◆ Assignment
Going down the listing below, print exactly each line from the one with "ATOM 188 C CA" up to and including the one with "ATOM 255 O O", and skip the rest.

::::::

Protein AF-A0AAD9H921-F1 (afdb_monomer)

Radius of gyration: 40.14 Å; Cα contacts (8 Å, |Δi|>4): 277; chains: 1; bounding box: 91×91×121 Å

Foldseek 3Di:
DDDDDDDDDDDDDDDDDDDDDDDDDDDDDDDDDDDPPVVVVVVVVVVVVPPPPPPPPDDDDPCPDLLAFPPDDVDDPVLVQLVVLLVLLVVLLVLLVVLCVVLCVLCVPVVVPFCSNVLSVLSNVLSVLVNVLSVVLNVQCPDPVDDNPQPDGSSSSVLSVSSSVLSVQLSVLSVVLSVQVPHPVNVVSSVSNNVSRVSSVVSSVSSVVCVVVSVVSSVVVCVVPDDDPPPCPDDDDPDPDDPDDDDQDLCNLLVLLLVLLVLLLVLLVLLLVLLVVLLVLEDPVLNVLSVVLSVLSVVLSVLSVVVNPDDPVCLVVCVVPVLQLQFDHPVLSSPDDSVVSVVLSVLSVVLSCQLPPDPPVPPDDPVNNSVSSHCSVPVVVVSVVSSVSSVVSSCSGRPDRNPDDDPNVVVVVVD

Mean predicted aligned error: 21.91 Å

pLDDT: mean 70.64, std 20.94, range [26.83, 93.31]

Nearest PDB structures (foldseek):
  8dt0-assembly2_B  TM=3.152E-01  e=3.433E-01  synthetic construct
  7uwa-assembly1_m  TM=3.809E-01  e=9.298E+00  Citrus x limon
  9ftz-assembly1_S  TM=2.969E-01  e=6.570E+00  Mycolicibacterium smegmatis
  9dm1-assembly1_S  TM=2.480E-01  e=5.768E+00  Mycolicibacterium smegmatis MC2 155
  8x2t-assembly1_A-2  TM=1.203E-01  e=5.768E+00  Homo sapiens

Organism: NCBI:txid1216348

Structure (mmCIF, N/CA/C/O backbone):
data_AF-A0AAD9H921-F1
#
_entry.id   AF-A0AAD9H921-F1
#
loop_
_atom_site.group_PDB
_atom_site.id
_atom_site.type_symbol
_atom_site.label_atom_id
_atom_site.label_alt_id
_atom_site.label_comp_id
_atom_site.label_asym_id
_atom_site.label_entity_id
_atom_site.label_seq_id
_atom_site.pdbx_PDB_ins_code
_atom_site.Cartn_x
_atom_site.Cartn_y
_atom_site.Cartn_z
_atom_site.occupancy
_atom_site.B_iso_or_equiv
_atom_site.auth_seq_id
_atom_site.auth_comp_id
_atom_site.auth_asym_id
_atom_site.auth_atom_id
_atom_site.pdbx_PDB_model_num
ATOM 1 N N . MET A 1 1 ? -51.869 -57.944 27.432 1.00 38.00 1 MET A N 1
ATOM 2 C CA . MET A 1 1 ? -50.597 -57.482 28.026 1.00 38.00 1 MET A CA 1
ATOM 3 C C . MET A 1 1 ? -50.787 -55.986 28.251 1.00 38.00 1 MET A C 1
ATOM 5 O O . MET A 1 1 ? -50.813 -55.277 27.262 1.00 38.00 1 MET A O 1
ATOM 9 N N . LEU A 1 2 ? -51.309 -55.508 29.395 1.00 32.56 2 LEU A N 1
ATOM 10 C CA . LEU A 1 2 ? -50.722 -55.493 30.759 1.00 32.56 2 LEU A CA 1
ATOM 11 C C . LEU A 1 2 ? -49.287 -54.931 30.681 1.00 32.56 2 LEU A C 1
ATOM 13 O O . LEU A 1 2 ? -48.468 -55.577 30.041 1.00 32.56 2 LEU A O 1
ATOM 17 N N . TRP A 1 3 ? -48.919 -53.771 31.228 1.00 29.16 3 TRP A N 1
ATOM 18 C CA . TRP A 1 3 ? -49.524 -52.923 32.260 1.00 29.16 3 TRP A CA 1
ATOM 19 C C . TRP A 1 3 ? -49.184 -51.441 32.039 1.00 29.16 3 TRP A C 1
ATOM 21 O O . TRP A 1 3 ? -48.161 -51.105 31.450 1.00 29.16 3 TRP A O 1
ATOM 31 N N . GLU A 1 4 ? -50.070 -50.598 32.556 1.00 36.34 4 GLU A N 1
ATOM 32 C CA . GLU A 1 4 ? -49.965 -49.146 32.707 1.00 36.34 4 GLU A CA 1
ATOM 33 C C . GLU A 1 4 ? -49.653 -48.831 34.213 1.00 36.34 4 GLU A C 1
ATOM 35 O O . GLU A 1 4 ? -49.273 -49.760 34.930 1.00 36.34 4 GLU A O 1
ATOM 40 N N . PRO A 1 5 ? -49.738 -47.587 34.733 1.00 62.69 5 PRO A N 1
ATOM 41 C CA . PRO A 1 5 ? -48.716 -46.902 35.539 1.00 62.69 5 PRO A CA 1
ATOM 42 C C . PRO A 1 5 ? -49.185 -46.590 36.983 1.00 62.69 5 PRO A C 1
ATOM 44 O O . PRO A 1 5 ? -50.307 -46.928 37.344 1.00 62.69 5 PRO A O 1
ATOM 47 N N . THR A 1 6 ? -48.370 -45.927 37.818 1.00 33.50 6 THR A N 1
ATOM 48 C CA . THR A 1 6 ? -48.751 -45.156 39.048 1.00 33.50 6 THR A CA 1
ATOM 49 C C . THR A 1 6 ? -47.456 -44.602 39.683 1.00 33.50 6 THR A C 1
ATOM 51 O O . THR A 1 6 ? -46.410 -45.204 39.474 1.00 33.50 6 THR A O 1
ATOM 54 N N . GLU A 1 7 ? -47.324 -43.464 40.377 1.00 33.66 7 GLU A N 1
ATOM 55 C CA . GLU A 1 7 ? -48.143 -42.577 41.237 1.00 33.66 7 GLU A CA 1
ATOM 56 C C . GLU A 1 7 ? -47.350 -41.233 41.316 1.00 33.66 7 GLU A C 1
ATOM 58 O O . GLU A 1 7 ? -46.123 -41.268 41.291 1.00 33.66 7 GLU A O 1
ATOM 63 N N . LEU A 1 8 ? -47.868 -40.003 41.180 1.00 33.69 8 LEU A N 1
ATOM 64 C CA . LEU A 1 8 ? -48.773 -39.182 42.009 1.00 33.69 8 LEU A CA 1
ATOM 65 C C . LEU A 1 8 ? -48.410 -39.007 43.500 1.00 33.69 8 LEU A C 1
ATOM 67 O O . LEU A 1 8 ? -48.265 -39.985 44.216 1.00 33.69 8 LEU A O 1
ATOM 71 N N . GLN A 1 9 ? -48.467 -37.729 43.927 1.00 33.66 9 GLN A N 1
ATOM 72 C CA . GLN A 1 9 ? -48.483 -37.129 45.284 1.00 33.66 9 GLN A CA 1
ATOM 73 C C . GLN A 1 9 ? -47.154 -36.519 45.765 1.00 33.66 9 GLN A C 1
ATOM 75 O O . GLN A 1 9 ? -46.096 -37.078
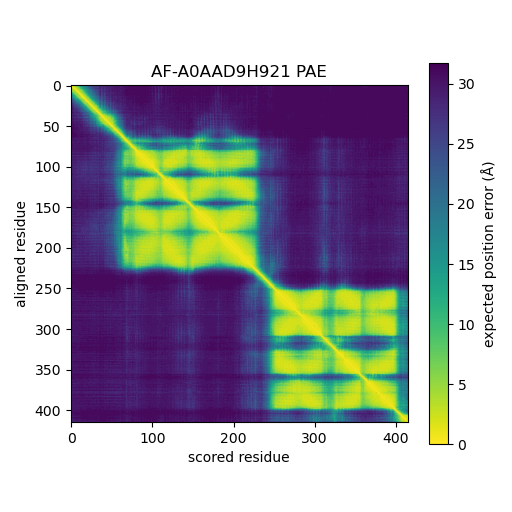 45.525 1.00 33.66 9 GLN A O 1
ATOM 80 N N . SER A 1 10 ? -47.083 -35.426 46.535 1.00 31.27 10 SER A N 1
ATOM 81 C CA . SER A 1 10 ? -47.927 -34.254 46.869 1.00 31.27 10 SER A CA 1
ATOM 82 C C . SER A 1 10 ? -47.276 -33.632 48.116 1.00 31.27 10 SER A C 1
ATOM 84 O O . SER A 1 10 ? -46.945 -34.393 49.015 1.00 31.27 10 SER A O 1
ATOM 86 N N . SER A 1 11 ? -47.258 -32.292 48.243 1.00 30.16 11 SER A N 1
ATOM 87 C CA . SER A 1 11 ? -47.152 -31.559 49.532 1.00 30.16 11 SER A CA 1
ATOM 88 C C . SER A 1 11 ? -45.791 -31.690 50.271 1.00 30.16 11 SER A C 1
ATOM 90 O O
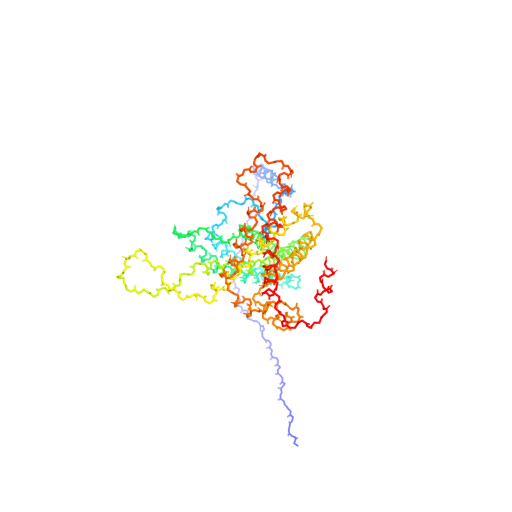 . SER A 1 11 ? -45.150 -32.723 50.244 1.00 30.16 11 SER A O 1
ATOM 92 N N . SER A 1 12 ? -45.209 -30.724 50.984 1.00 33.06 12 SER A N 1
ATOM 93 C CA . SER A 1 12 ? -45.710 -29.542 51.691 1.00 33.06 12 SER A CA 1
ATOM 94 C C . SER A 1 12 ? -44.512 -28.635 52.030 1.00 33.06 12 SER A C 1
ATOM 96 O O . SER A 1 12 ? -43.395 -29.124 52.192 1.00 33.06 12 SER A O 1
ATOM 98 N N . ALA A 1 13 ? -44.762 -27.338 52.213 1.00 38.31 13 ALA A N 1
ATOM 99 C CA . ALA A 1 13 ? -43.845 -26.394 52.855 1.00 38.31 13 ALA A CA 1
ATOM 100 C C . ALA A 1 13 ? -43.592 -26.720 54.344 1.00 38.31 13 ALA A C 1
ATOM 102 O O . ALA A 1 13 ? -44.388 -27.431 54.964 1.00 38.31 13 ALA A O 1
ATOM 103 N N . PRO A 1 14 ? -42.564 -26.094 54.941 1.00 38.34 14 PRO A N 1
ATOM 104 C CA . PRO A 1 14 ? -42.757 -25.488 56.257 1.00 38.34 14 PRO A CA 1
ATOM 105 C C . PRO A 1 14 ? -42.181 -24.058 56.345 1.00 38.34 14 PRO A C 1
ATOM 107 O O . PRO A 1 14 ? -41.007 -23.823 56.069 1.00 38.34 14 PRO A O 1
ATOM 110 N N . GLU A 1 15 ? -43.006 -23.106 56.786 1.00 34.28 15 GLU A N 1
ATOM 111 C CA . GLU A 1 15 ? -42.563 -21.969 57.617 1.00 34.28 15 GLU A CA 1
ATOM 112 C C . GLU A 1 15 ? -42.607 -22.401 59.115 1.00 34.28 15 GLU A C 1
ATOM 114 O O . GLU A 1 15 ? -43.013 -23.527 59.409 1.00 34.28 15 GLU A O 1
ATOM 119 N N . PRO A 1 16 ? -42.356 -21.523 60.103 1.00 41.78 16 PRO A N 1
ATOM 120 C CA . PRO A 1 16 ? -41.067 -20.973 60.519 1.00 41.78 16 PRO A CA 1
ATOM 121 C C . PRO A 1 16 ? -40.795 -21.269 62.022 1.00 41.78 16 PRO A C 1
ATOM 123 O O . PRO A 1 16 ? -41.703 -21.575 62.789 1.00 41.78 16 PRO A O 1
ATOM 126 N N . SER A 1 17 ? -39.557 -21.109 62.496 1.00 31.17 17 SER A N 1
ATOM 127 C CA . SER A 1 17 ? -39.228 -21.063 63.939 1.00 31.17 17 SER A CA 1
ATOM 128 C C . SER A 1 17 ? -38.440 -19.777 64.203 1.00 31.17 17 SER A C 1
ATOM 130 O O . SER A 1 17 ? -37.322 -19.641 63.711 1.00 31.17 17 SER A O 1
ATOM 132 N N . ILE A 1 18 ? -39.041 -18.707 64.730 1.00 31.98 18 ILE A N 1
ATOM 133 C CA . ILE A 1 18 ? -39.288 -18.434 66.161 1.00 31.98 18 ILE A CA 1
ATOM 134 C C . ILE A 1 18 ? -38.060 -18.749 67.023 1.00 31.98 18 ILE A C 1
ATOM 136 O O . ILE A 1 18 ? -37.869 -19.884 67.445 1.00 31.98 18 ILE A O 1
ATOM 140 N N . TRP A 1 19 ? -37.281 -17.703 67.302 1.00 34.56 19 TRP A N 1
ATOM 141 C CA . TRP A 1 19 ? -36.554 -17.525 68.556 1.00 34.56 19 TRP A CA 1
ATOM 142 C C . TRP A 1 19 ? -36.804 -16.091 69.050 1.00 34.56 19 TRP A C 1
ATOM 144 O O . TRP A 1 19 ? -36.647 -15.124 68.303 1.00 34.56 19 TRP A O 1
ATOM 154 N N . GLU A 1 20 ? -37.269 -16.028 70.294 1.00 31.25 20 GLU A N 1
ATOM 155 C CA . GLU A 1 20 ? -37.577 -14.884 71.164 1.00 31.25 20 GLU A CA 1
ATOM 156 C C . GLU A 1 20 ? -36.370 -13.926 71.292 1.00 31.25 20 GLU A C 1
ATOM 158 O O . GLU A 1 20 ? -35.220 -14.353 71.313 1.00 31.25 20 GLU A O 1
ATOM 163 N N . GLU A 1 21 ? -36.529 -12.609 71.140 1.00 31.38 21 GLU A N 1
ATOM 164 C CA . GLU A 1 21 ? -37.004 -11.625 72.132 1.00 31.38 21 GLU A CA 1
ATOM 165 C C . GLU A 1 21 ? -36.039 -11.414 73.318 1.00 31.38 21 GLU A C 1
ATOM 167 O O . GLU A 1 21 ? -35.983 -12.230 74.227 1.00 31.38 21 GLU A O 1
ATOM 172 N N . ALA A 1 22 ? -35.307 -10.286 73.325 1.00 30.16 22 ALA A N 1
ATOM 173 C CA . ALA A 1 22 ? -35.167 -9.392 74.487 1.00 30.16 22 ALA A CA 1
ATOM 174 C C . ALA A 1 22 ? -34.222 -8.197 74.215 1.00 30.16 22 ALA A C 1
ATOM 176 O O . ALA A 1 22 ? -33.174 -8.328 73.591 1.00 30.16 22 ALA A O 1
ATOM 177 N N . HIS A 1 23 ? -34.590 -7.052 74.806 1.00 32.44 23 HIS A N 1
ATOM 178 C CA . HIS A 1 23 ? -33.803 -5.829 75.056 1.00 32.44 23 HIS A CA 1
ATOM 179 C C . HIS A 1 23 ? -33.861 -4.681 74.028 1.00 32.44 23 HIS A C 1
ATOM 181 O O . HIS A 1 23 ? -32.910 -4.368 73.317 1.00 32.44 23 HIS A O 1
ATOM 187 N N . ARG A 1 24 ? -34.961 -3.916 74.105 1.00 34.19 24 ARG A N 1
ATOM 188 C CA . ARG A 1 24 ? -34.936 -2.449 73.941 1.00 34.19 24 ARG A CA 1
ATOM 189 C C . ARG A 1 24 ? -34.473 -1.777 75.241 1.00 34.19 24 ARG A C 1
ATOM 191 O O . ARG A 1 24 ? -34.976 -2.148 76.302 1.00 34.19 24 ARG A O 1
ATOM 198 N N . PRO A 1 25 ? -33.700 -0.683 75.156 1.00 34.38 25 PRO A N 1
ATOM 199 C CA . PRO A 1 25 ? -33.756 0.391 76.135 1.00 34.38 25 PRO A CA 1
ATOM 200 C C . PRO A 1 25 ? -34.359 1.661 75.523 1.00 34.38 25 PRO A C 1
ATOM 202 O O . PRO A 1 25 ? -33.894 2.214 74.528 1.00 34.38 25 PRO A O 1
ATOM 205 N N . THR A 1 26 ? -35.409 2.131 76.181 1.00 33.28 26 THR A N 1
ATOM 206 C CA . THR A 1 26 ? -36.049 3.431 76.005 1.00 33.28 26 THR A CA 1
ATOM 207 C C . THR A 1 26 ? -35.120 4.530 76.524 1.00 33.28 26 THR A C 1
ATOM 209 O O . THR A 1 26 ? -34.892 4.610 77.727 1.00 33.28 26 THR A O 1
ATOM 212 N N . HIS A 1 27 ? -34.636 5.423 75.660 1.00 31.03 27 HIS A N 1
ATOM 213 C CA . HIS A 1 27 ? -34.022 6.682 76.094 1.00 31.03 27 HIS A CA 1
ATOM 214 C C . HIS A 1 27 ? -34.653 7.872 75.366 1.00 31.03 27 HIS A C 1
ATOM 216 O O . HIS A 1 27 ? -34.412 8.119 74.190 1.00 31.03 27 HIS A O 1
ATOM 222 N N . ARG A 1 28 ? -35.471 8.628 76.111 1.00 36.72 28 ARG A N 1
ATOM 223 C CA . ARG A 1 28 ? -35.817 10.024 75.812 1.00 36.72 28 ARG A CA 1
ATOM 224 C C . ARG A 1 28 ? -34.602 10.913 76.094 1.00 36.72 28 ARG A C 1
ATOM 226 O O . ARG A 1 28 ? -34.072 10.824 77.204 1.00 36.72 28 ARG A O 1
ATOM 233 N N . PRO A 1 29 ? -34.288 11.881 75.220 1.00 33.62 29 PRO A N 1
ATOM 234 C CA . PRO A 1 29 ? -33.593 13.088 75.632 1.00 33.62 29 PRO A CA 1
ATOM 235 C C . PRO A 1 29 ? -34.553 14.281 75.686 1.00 33.62 29 PRO A C 1
ATOM 237 O O . PRO A 1 29 ? -35.163 14.717 74.717 1.00 33.62 29 PRO A O 1
ATOM 240 N N . ARG A 1 30 ? -34.654 14.754 76.919 1.00 29.44 30 ARG A N 1
ATOM 241 C CA . ARG A 1 30 ? -35.050 16.056 77.450 1.00 29.44 30 ARG A CA 1
ATOM 242 C C . ARG A 1 30 ? -34.657 17.241 76.543 1.00 29.44 30 ARG A C 1
ATOM 244 O O . ARG A 1 30 ? -33.478 17.428 76.259 1.00 29.44 30 ARG A O 1
ATOM 251 N N . TYR A 1 31 ? -35.637 18.070 76.184 1.00 32.09 31 TYR A N 1
ATOM 252 C CA . TYR A 1 31 ? -35.431 19.400 75.601 1.00 32.09 31 TYR A CA 1
ATOM 253 C C . TYR A 1 31 ? -34.606 20.288 76.550 1.00 32.09 31 TYR A C 1
ATOM 255 O O . TYR A 1 31 ? -34.928 20.397 77.737 1.00 32.09 31 TYR A O 1
ATOM 263 N N . LYS A 1 32 ? -33.572 20.943 76.013 1.00 38.50 32 LYS A N 1
ATOM 264 C CA . LYS A 1 32 ? -32.967 22.161 76.570 1.00 38.50 32 LYS A CA 1
ATOM 265 C C . LYS A 1 32 ? -33.246 23.327 75.605 1.00 38.50 32 LYS A C 1
ATOM 267 O O . LYS A 1 32 ? -33.325 23.077 74.404 1.00 38.50 32 LYS A O 1
ATOM 272 N N . PRO A 1 33 ? -33.424 24.562 76.104 1.00 36.31 33 PRO A N 1
ATOM 273 C CA . PRO A 1 33 ? -33.718 25.723 75.272 1.00 36.31 33 PRO A CA 1
ATOM 274 C C . PRO A 1 33 ? -32.439 26.205 74.581 1.00 36.31 33 PRO A C 1
ATOM 276 O O . PRO A 1 33 ? -31.421 26.384 75.246 1.00 36.31 33 PRO A O 1
ATOM 279 N N . PHE A 1 34 ? -32.514 26.410 73.268 1.00 33.81 34 PHE A N 1
ATOM 280 C CA . PHE A 1 34 ? -31.491 27.104 72.490 1.00 33.81 34 PHE A CA 1
ATOM 281 C C . PHE A 1 34 ? -31.582 28.606 72.783 1.00 33.81 34 PHE A C 1
ATOM 283 O O . PHE A 1 34 ? -32.660 29.193 72.717 1.00 33.81 34 PHE A O 1
ATOM 290 N N . THR A 1 35 ? -30.456 29.202 73.156 1.00 48.28 35 THR A N 1
ATOM 291 C CA . THR A 1 35 ? -30.270 30.646 73.330 1.00 48.28 35 THR A CA 1
ATOM 292 C C . THR A 1 35 ? -29.927 31.297 71.989 1.00 48.28 35 THR A C 1
ATOM 294 O O . THR A 1 35 ? -29.215 30.693 71.189 1.00 48.28 35 THR A O 1
ATOM 297 N N . ASP A 1 36 ? -30.369 32.542 71.779 1.00 48.38 36 ASP A N 1
ATOM 298 C CA . ASP A 1 36 ? -30.262 33.355 70.544 1.00 48.38 36 ASP A CA 1
ATOM 299 C C . ASP A 1 36 ? -28.831 33.628 70.016 1.00 48.38 36 ASP A C 1
ATOM 301 O O . ASP A 1 36 ? -28.650 34.424 69.104 1.00 48.38 36 ASP A O 1
ATOM 305 N N . SER A 1 37 ? -27.806 32.952 70.538 1.00 50.44 37 SER A N 1
ATOM 306 C CA . SER A 1 37 ? -26.419 33.049 70.068 1.00 50.44 37 SER A CA 1
ATOM 307 C C . SER A 1 37 ? -26.001 31.899 69.139 1.00 50.44 37 SER A C 1
ATOM 309 O O . SER A 1 37 ? -24.985 32.025 68.470 1.00 50.44 37 SER A O 1
ATOM 311 N N . GLU A 1 38 ? -26.766 30.801 69.054 1.00 46.06 38 GLU A N 1
ATOM 312 C CA . GLU A 1 38 ? -26.506 29.683 68.115 1.00 46.06 38 GLU A CA 1
ATOM 313 C C . GLU A 1 38 ? -27.317 29.802 66.805 1.00 46.06 38 GLU A C 1
ATOM 315 O O . GLU A 1 38 ? -27.066 29.081 65.839 1.00 46.06 38 GLU A O 1
ATOM 320 N N . ALA A 1 39 ? -28.269 30.740 66.732 1.00 47.38 39 ALA A N 1
ATOM 321 C CA . ALA A 1 39 ? -29.045 31.023 65.520 1.00 47.38 39 ALA A CA 1
ATOM 322 C C . ALA A 1 39 ? -28.297 31.933 64.523 1.00 47.38 39 ALA A C 1
ATOM 324 O O . ALA A 1 39 ? -28.609 31.923 63.332 1.00 47.38 39 ALA A O 1
ATOM 325 N N . GLU A 1 40 ? -27.291 32.681 64.984 1.00 49.22 40 GLU A N 1
ATOM 326 C CA . GLU A 1 40 ? -26.477 33.562 64.136 1.00 49.22 40 GLU A CA 1
ATOM 327 C C . GLU A 1 40 ? -25.286 32.815 63.500 1.00 49.22 40 GLU A C 1
ATOM 329 O O . GLU A 1 40 ? -24.890 33.123 62.378 1.00 49.22 40 GLU A O 1
ATOM 334 N N . GLU A 1 41 ? -24.792 31.745 64.134 1.00 47.06 41 GLU A N 1
ATOM 335 C CA . GLU A 1 41 ? -23.717 30.901 63.586 1.00 47.06 41 GLU A CA 1
ATOM 336 C C . GLU A 1 41 ? -24.239 29.926 62.505 1.00 47.06 41 GLU A C 1
ATOM 338 O O . GLU A 1 41 ? -23.587 29.708 61.486 1.00 47.06 41 GLU A O 1
ATOM 343 N N . LEU A 1 42 ? -25.488 29.447 62.626 1.00 42.88 42 LEU A N 1
ATOM 344 C CA . LEU A 1 42 ? -26.151 28.624 61.599 1.00 42.88 42 LEU A CA 1
ATOM 345 C C . LEU A 1 42 ? -26.610 29.416 60.358 1.00 42.88 42 LEU A C 1
ATOM 347 O O . LEU A 1 42 ? -26.741 28.832 59.279 1.00 42.88 42 LEU A O 1
ATOM 351 N N . ALA A 1 43 ? -26.823 30.731 60.473 1.00 46.00 43 ALA A N 1
ATOM 352 C CA . ALA A 1 43 ? -27.143 31.591 59.330 1.00 46.00 43 ALA A CA 1
ATOM 353 C C . ALA A 1 43 ? -25.894 31.915 58.487 1.00 46.00 43 ALA A C 1
ATOM 355 O O . ALA A 1 43 ? -25.970 31.920 57.258 1.00 46.00 43 ALA A O 1
ATOM 356 N N . VAL A 1 44 ? -24.730 32.086 59.127 1.00 47.78 44 VAL A N 1
ATOM 357 C CA . VAL A 1 44 ? -23.440 32.311 58.445 1.00 47.78 44 VAL A CA 1
ATOM 358 C C . VAL A 1 44 ? -22.914 31.026 57.782 1.00 47.78 44 VAL A C 1
ATOM 360 O O . VAL A 1 44 ? -22.343 31.087 56.689 1.00 47.78 44 VAL A O 1
ATOM 363 N N . GLU A 1 45 ? -23.176 29.849 58.364 1.00 38.88 45 GLU A N 1
ATOM 364 C CA . GLU A 1 45 ? -22.843 28.546 57.761 1.00 38.88 45 GLU A CA 1
ATOM 365 C C . GLU A 1 45 ? -23.760 28.213 56.557 1.00 38.88 45 GLU A C 1
ATOM 367 O O . GLU A 1 45 ? -23.299 27.674 55.546 1.00 38.88 45 GLU A O 1
ATOM 372 N N . MET A 1 46 ? -25.049 28.594 56.600 1.00 40.25 46 MET A N 1
ATOM 373 C CA . MET A 1 46 ? -25.992 28.394 55.485 1.00 40.25 46 MET A CA 1
ATOM 374 C C . MET A 1 46 ? -25.799 29.363 54.309 1.00 40.25 46 MET A C 1
ATOM 376 O O . MET A 1 46 ? -26.049 28.961 53.168 1.00 40.25 46 MET A O 1
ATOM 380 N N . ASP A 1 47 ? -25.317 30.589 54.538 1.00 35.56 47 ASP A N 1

::::::

◆ Answer section
ATOM 188 C CA . ARG A 1 24 ? -34.936 -2.449 73.941 1.00 34.19 24 ARG A CA 1
ATOM 189 C C . ARG A 1 24 ? -34.473 -1.777 75.241 1.00 34.19 24 ARG A C 1
ATOM 191 O O . ARG A 1 24 ? -34.976 -2.148 76.302 1.00 34.19 24 ARG A O 1
ATOM 198 N N . PRO A 1 25 ? -33.700 -0.683 75.156 1.00 34.38 25 PRO A N 1
ATOM 199 C CA . PRO A 1 25 ? -33.756 0.391 76.135 1.00 34.38 25 PRO A CA 1
ATOM 200 C C . PRO A 1 25 ? -34.359 1.661 75.523 1.00 34.38 25 PRO A C 1
ATOM 202 O O . PRO A 1 25 ? -33.894 2.214 74.528 1.00 34.38 25 PRO A O 1
ATOM 205 N N . THR A 1 26 ? -35.409 2.131 76.181 1.00 33.28 26 THR A N 1
ATOM 206 C CA . THR A 1 26 ? -36.049 3.431 76.005 1.00 33.28 26 THR A CA 1
ATOM 207 C C . THR A 1 26 ? -35.120 4.530 76.524 1.00 33.28 26 THR A C 1
ATOM 209 O O . THR A 1 26 ? -34.892 4.610 77.727 1.00 33.28 26 THR A O 1
ATOM 212 N N . HIS A 1 27 ? -34.636 5.423 75.660 1.00 31.03 27 HIS A N 1
ATOM 213 C CA . HIS A 1 27 ? -34.022 6.682 76.094 1.00 31.03 27 HIS A CA 1
ATOM 214 C C . HIS A 1 27 ? -34.653 7.872 75.366 1.00 31.03 27 HIS A C 1
ATOM 216 O O . HIS A 1 27 ? -34.412 8.119 74.190 1.00 31.03 27 HIS A O 1
ATOM 222 N N . ARG A 1 28 ? -35.471 8.628 76.111 1.00 36.72 28 ARG A N 1
ATOM 223 C CA . ARG A 1 28 ? -35.817 10.024 75.812 1.00 36.72 28 ARG A CA 1
ATOM 224 C C . ARG A 1 28 ? -34.602 10.913 76.094 1.00 36.72 28 ARG A C 1
ATOM 226 O O . ARG A 1 28 ? -34.072 10.824 77.204 1.00 36.72 28 ARG A O 1
ATOM 233 N N . PRO A 1 29 ? -34.288 11.881 75.220 1.00 33.62 29 PRO A N 1
ATOM 234 C CA . PRO A 1 29 ? -33.593 13.088 75.632 1.00 33.62 29 PRO A CA 1
ATOM 235 C C . PRO A 1 29 ? -34.553 14.281 75.686 1.00 33.62 29 PRO A C 1
ATOM 237 O O . PRO A 1 29 ? -35.163 14.717 74.717 1.00 33.62 29 PRO A O 1
ATOM 240 N N . ARG A 1 30 ? -34.654 14.754 76.919 1.00 29.44 30 ARG A N 1
ATOM 241 C CA . ARG A 1 30 ? -35.050 16.056 77.450 1.00 29.44 30 ARG A CA 1
ATOM 242 C C . ARG A 1 30 ? -34.657 17.241 76.543 1.00 29.44 30 ARG A C 1
ATOM 244 O O . ARG A 1 30 ? -33.478 17.428 76.259 1.00 29.44 30 ARG A O 1
ATOM 251 N N . TYR A 1 31 ? -35.637 18.070 76.184 1.00 32.09 31 TYR A N 1
ATOM 252 C CA . TYR A 1 31 ? -35.431 19.400 75.601 1.00 32.09 31 TYR A CA 1
ATOM 253 C C . TYR A 1 31 ? -34.606 20.288 76.550 1.00 32.09 31 TYR A C 1
ATOM 255 O O . TYR A 1 31 ? -34.928 20.397 77.737 1.00 32.09 31 TYR A O 1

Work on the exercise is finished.